Accessing and Downloading Training Data on the Radiant MLHub API

Kevin Booth
Radiant Earth Insights
6 min readJun 29, 2020

By Kevin Booth, Engineering Manager, Radiant Earth Foundation

This article is an introductory guide to help you navigate the Radiant MLHub API and download training data. Basic knowledge of JSON and navigating RESTful APIs with Python are recommended.

Fundamentals of the Radiant MLHub API

The Radiant MLHub API is a STAC compliant API that serves metadata about label items and source imagery and links to download these items.
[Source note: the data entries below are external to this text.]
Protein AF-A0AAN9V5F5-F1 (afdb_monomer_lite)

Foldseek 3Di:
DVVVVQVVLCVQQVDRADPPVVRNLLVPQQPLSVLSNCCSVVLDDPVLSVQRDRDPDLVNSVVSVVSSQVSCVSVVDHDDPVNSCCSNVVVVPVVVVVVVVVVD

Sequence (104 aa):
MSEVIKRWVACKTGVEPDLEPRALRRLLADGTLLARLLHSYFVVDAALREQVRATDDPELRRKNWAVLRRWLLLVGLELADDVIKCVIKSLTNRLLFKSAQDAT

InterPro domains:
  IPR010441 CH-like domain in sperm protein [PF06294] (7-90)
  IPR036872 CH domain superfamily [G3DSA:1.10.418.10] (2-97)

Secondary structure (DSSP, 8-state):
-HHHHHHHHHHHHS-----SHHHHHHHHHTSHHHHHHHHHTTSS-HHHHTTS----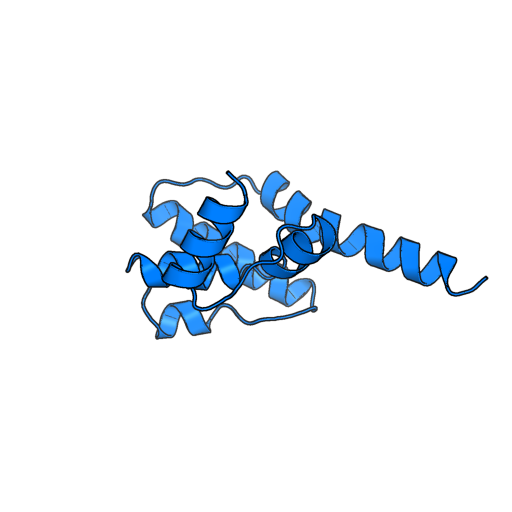-HHHHHHHHHHHHHHHHHTT-PPPHHHHHHHHHHHHHHHHHHHHHTT-

Radius of gyration: 14.68 Å; chains: 1; bounding box: 41×26×33 Å

Organism: NCBI:txid2509291

Structure (mmCIF, N/CA/C/O backbone):
data_AF-A0AAN9V5F5-F1
#
_entry.id   AF-A0AAN9V5F5-F1
#
loop_
_atom_site.group_PDB
_atom_site.id
_atom_site.type_symbol
_atom_site.label_atom_id
_atom_site.label_alt_id
_atom_site.label_comp_id
_atom_site.label_asym_id
_atom_site.label_entity_id
_atom_site.label_seq_id
_atom_site.pdbx_PDB_ins_code
_atom_site.Cartn_x
_atom_site.Cartn_y
_atom_site.Cartn_z
_atom_site.occupancy
_atom_site.B_iso_or_equiv
_atom_site.auth_seq_id
_atom_site.auth_comp_id
_atom_site.auth_asym_id
_atom_site.auth_atom_id
_atom_site.pdbx_PDB_model_num
ATOM 1 N N . MET A 1 1 ? -11.864 -3.499 -18.559 1.00 69.31 1 MET A N 1
ATOM 2 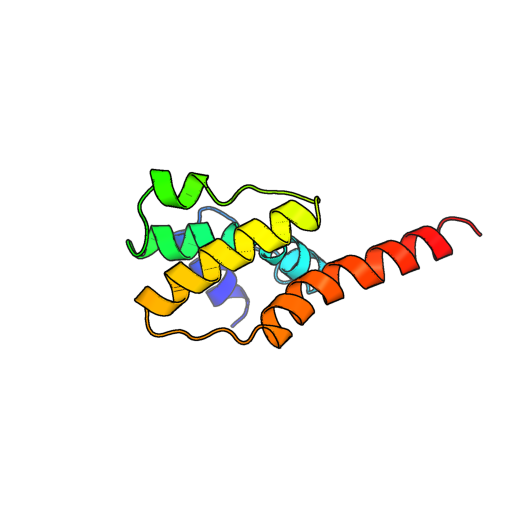C CA . MET A 1 1 ? -11.710 -3.788 -17.111 1.00 69.31 1 MET A CA 1
ATOM 3 C C . MET A 1 1 ? -10.530 -3.042 -16.492 1.00 69.31 1 MET A C 1
ATOM 5 O O . MET A 1 1 ? -10.716 -2.445 -15.444 1.00 69.31 1 MET A O 1
ATOM 9 N N . SER A 1 2 ? -9.356 -3.004 -17.137 1.00 83.56 2 SER A N 1
ATOM 10 C CA . SER A 1 2 ? -8.181 -2.239 -16.673 1.00 83.56 2 SER A CA 1
ATOM 11 C C . SER A 1 2 ? -8.487 -0.766 -16.370 1.00 83.56 2 SER A C 1
ATOM 13 O O . SER A 1 2 ? -8.147 -0.281 -15.300 1.00 83.56 2 SER A O 1
ATOM 15 N N . GLU A 1 3 ? -9.206 -0.082 -17.258 1.00 88.81 3 GLU A N 1
ATOM 16 C CA . GLU A 1 3 ? -9.595 1.325 -17.084 1.00 88.81 3 GLU A CA 1
ATOM 17 C C . GLU A 1 3 ? -10.466 1.571 -15.839 1.00 88.81 3 GLU A C 1
ATOM 19 O O . GLU A 1 3 ? -10.328 2.582 -15.156 1.00 88.81 3 GLU A O 1
ATOM 24 N N . VAL A 1 4 ? -11.331 0.613 -15.493 1.00 93.12 4 VAL A N 1
ATOM 25 C CA . VAL A 1 4 ? -12.169 0.693 -14.285 1.00 93.12 4 VAL A CA 1
ATOM 26 C C . VAL A 1 4 ? -11.299 0.613 -13.034 1.00 93.12 4 VAL A C 1
ATOM 28 O O . VAL A 1 4 ? -11.489 1.388 -12.102 1.00 93.12 4 VAL A O 1
ATOM 31 N N . ILE A 1 5 ? -10.310 -0.285 -13.036 1.00 90.06 5 ILE A N 1
ATOM 32 C CA . ILE A 1 5 ? -9.353 -0.422 -11.935 1.00 90.06 5 ILE A CA 1
ATOM 33 C C . ILE A 1 5 ? -8.516 0.854 -11.808 1.00 90.06 5 ILE A C 1
ATOM 35 O O . ILE A 1 5 ? -8.377 1.358 -10.697 1.00 90.06 5 ILE A O 1
ATOM 39 N N . LYS A 1 6 ? -8.017 1.412 -12.922 1.00 91.75 6 LYS A N 1
ATOM 40 C CA . LYS A 1 6 ? -7.254 2.672 -12.919 1.00 91.75 6 LYS A CA 1
ATOM 41 C C . LYS A 1 6 ? -8.035 3.799 -12.261 1.00 91.75 6 LYS A C 1
ATOM 43 O O . LYS A 1 6 ? -7.582 4.3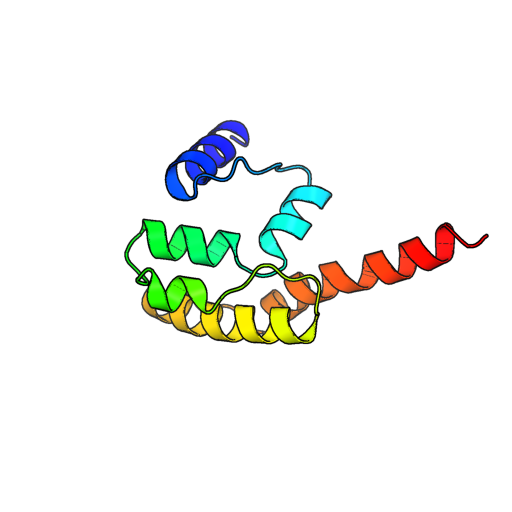55 -11.265 1.00 91.75 6 LYS A O 1
ATOM 48 N N . ARG A 1 7 ? -9.255 4.044 -12.745 1.00 93.75 7 ARG A N 1
ATOM 49 C CA . ARG A 1 7 ? -10.141 5.085 -12.208 1.00 93.75 7 ARG A CA 1
ATOM 50 C C . ARG A 1 7 ? -10.479 4.861 -10.741 1.00 93.75 7 ARG A C 1
ATOM 52 O O . ARG A 1 7 ? -10.488 5.815 -9.971 1.00 93.75 7 ARG A O 1
ATOM 59 N N . TRP A 1 8 ? -10.741 3.618 -10.341 1.00 94.25 8 TRP A N 1
ATOM 60 C CA . TRP A 1 8 ? -11.026 3.295 -8.944 1.00 94.25 8 TRP A CA 1
ATOM 61 C C . TRP A 1 8 ? -9.820 3.576 -8.037 1.00 94.25 8 TRP A C 1
ATOM 63 O O . TRP A 1 8 ? -9.977 4.240 -7.012 1.00 94.25 8 TRP A O 1
ATOM 73 N N . VAL A 1 9 ? -8.615 3.145 -8.426 1.00 92.31 9 VAL A N 1
ATOM 74 C CA . VAL A 1 9 ? -7.385 3.426 -7.668 1.00 92.31 9 VAL A CA 1
ATOM 75 C C . VAL A 1 9 ? -7.114 4.928 -7.612 1.00 92.31 9 VAL A C 1
ATOM 77 O O . VAL A 1 9 ? -6.845 5.444 -6.527 1.00 92.31 9 VAL A O 1
ATOM 80 N N . ALA A 1 10 ? -7.223 5.636 -8.738 1.00 94.12 10 ALA A N 1
ATOM 81 C CA . ALA A 1 10 ? -7.011 7.079 -8.810 1.00 94.12 10 ALA A CA 1
ATOM 82 C C . ALA A 1 10 ? -7.987 7.838 -7.907 1.00 94.12 10 ALA A C 1
ATOM 84 O O . ALA A 1 10 ? -7.567 8.661 -7.098 1.00 94.12 10 ALA A O 1
ATOM 85 N N . CYS A 1 11 ? -9.272 7.481 -7.950 1.00 94.69 11 CYS A N 1
ATOM 86 C CA . CYS A 1 11 ? -10.300 8.062 -7.091 1.00 94.69 11 CYS A CA 1
ATOM 87 C C . CYS A 1 11 ? -10.022 7.821 -5.598 1.00 94.69 11 CYS A C 1
ATOM 89 O O . CYS A 1 11 ? -10.209 8.721 -4.782 1.00 94.69 11 CYS A O 1
ATOM 91 N N . LYS A 1 12 ? -9.555 6.623 -5.228 1.00 93.56 12 LYS A N 1
ATOM 92 C CA . LYS A 1 12 ? -9.323 6.258 -3.822 1.00 93.56 12 LYS A CA 1
ATOM 93 C C . LYS A 1 12 ? -7.999 6.761 -3.258 1.00 93.56 12 LYS A C 1
ATOM 95 O O . LYS A 1 12 ? -7.915 7.037 -2.066 1.00 93.56 12 LYS A O 1
ATOM 100 N N . THR A 1 13 ? -6.963 6.859 -4.081 1.00 91.38 13 THR A N 1
ATOM 101 C CA . THR A 1 13 ? -5.589 7.104 -3.608 1.00 91.38 13 THR A CA 1
ATOM 102 C C . THR A 1 13 ? -4.986 8.421 -4.089 1.00 91.38 13 THR A C 1
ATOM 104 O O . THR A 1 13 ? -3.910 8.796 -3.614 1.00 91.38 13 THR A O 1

STAC is an organization of metadata for imagery and labels, making it easy to search for items that match spatial, temporal, or other criteria. At the root level of the STAC API is a list of collections of items. In the Radiant MLHub API, each collection contains items for either source imagery or labels for a dataset. These items are descriptions of source imagery or labels and links to download assets related to these items. Properties found in these item descriptions include spatial extent, temporal extent, band descriptions in the case of optical imagery, label types and label properties in the case of labels, and other information like DOIs and citation examples to reference.

Authentication

To access the API, you must be authenticated with an API key, which you can acquire on the Radiant MLHub Dashboard. All requests to the API must be made with the API key present in the query parameters as shown below:

https://api.radiant.earth/mlhub/v1/collection?key=YOUR_API_KEY_HERE

Download Links

Links to external resources (documentation, geojson files, imagery files, etc.) are replaced with a link to the /download endpoint of the API. Below is an example of such a link.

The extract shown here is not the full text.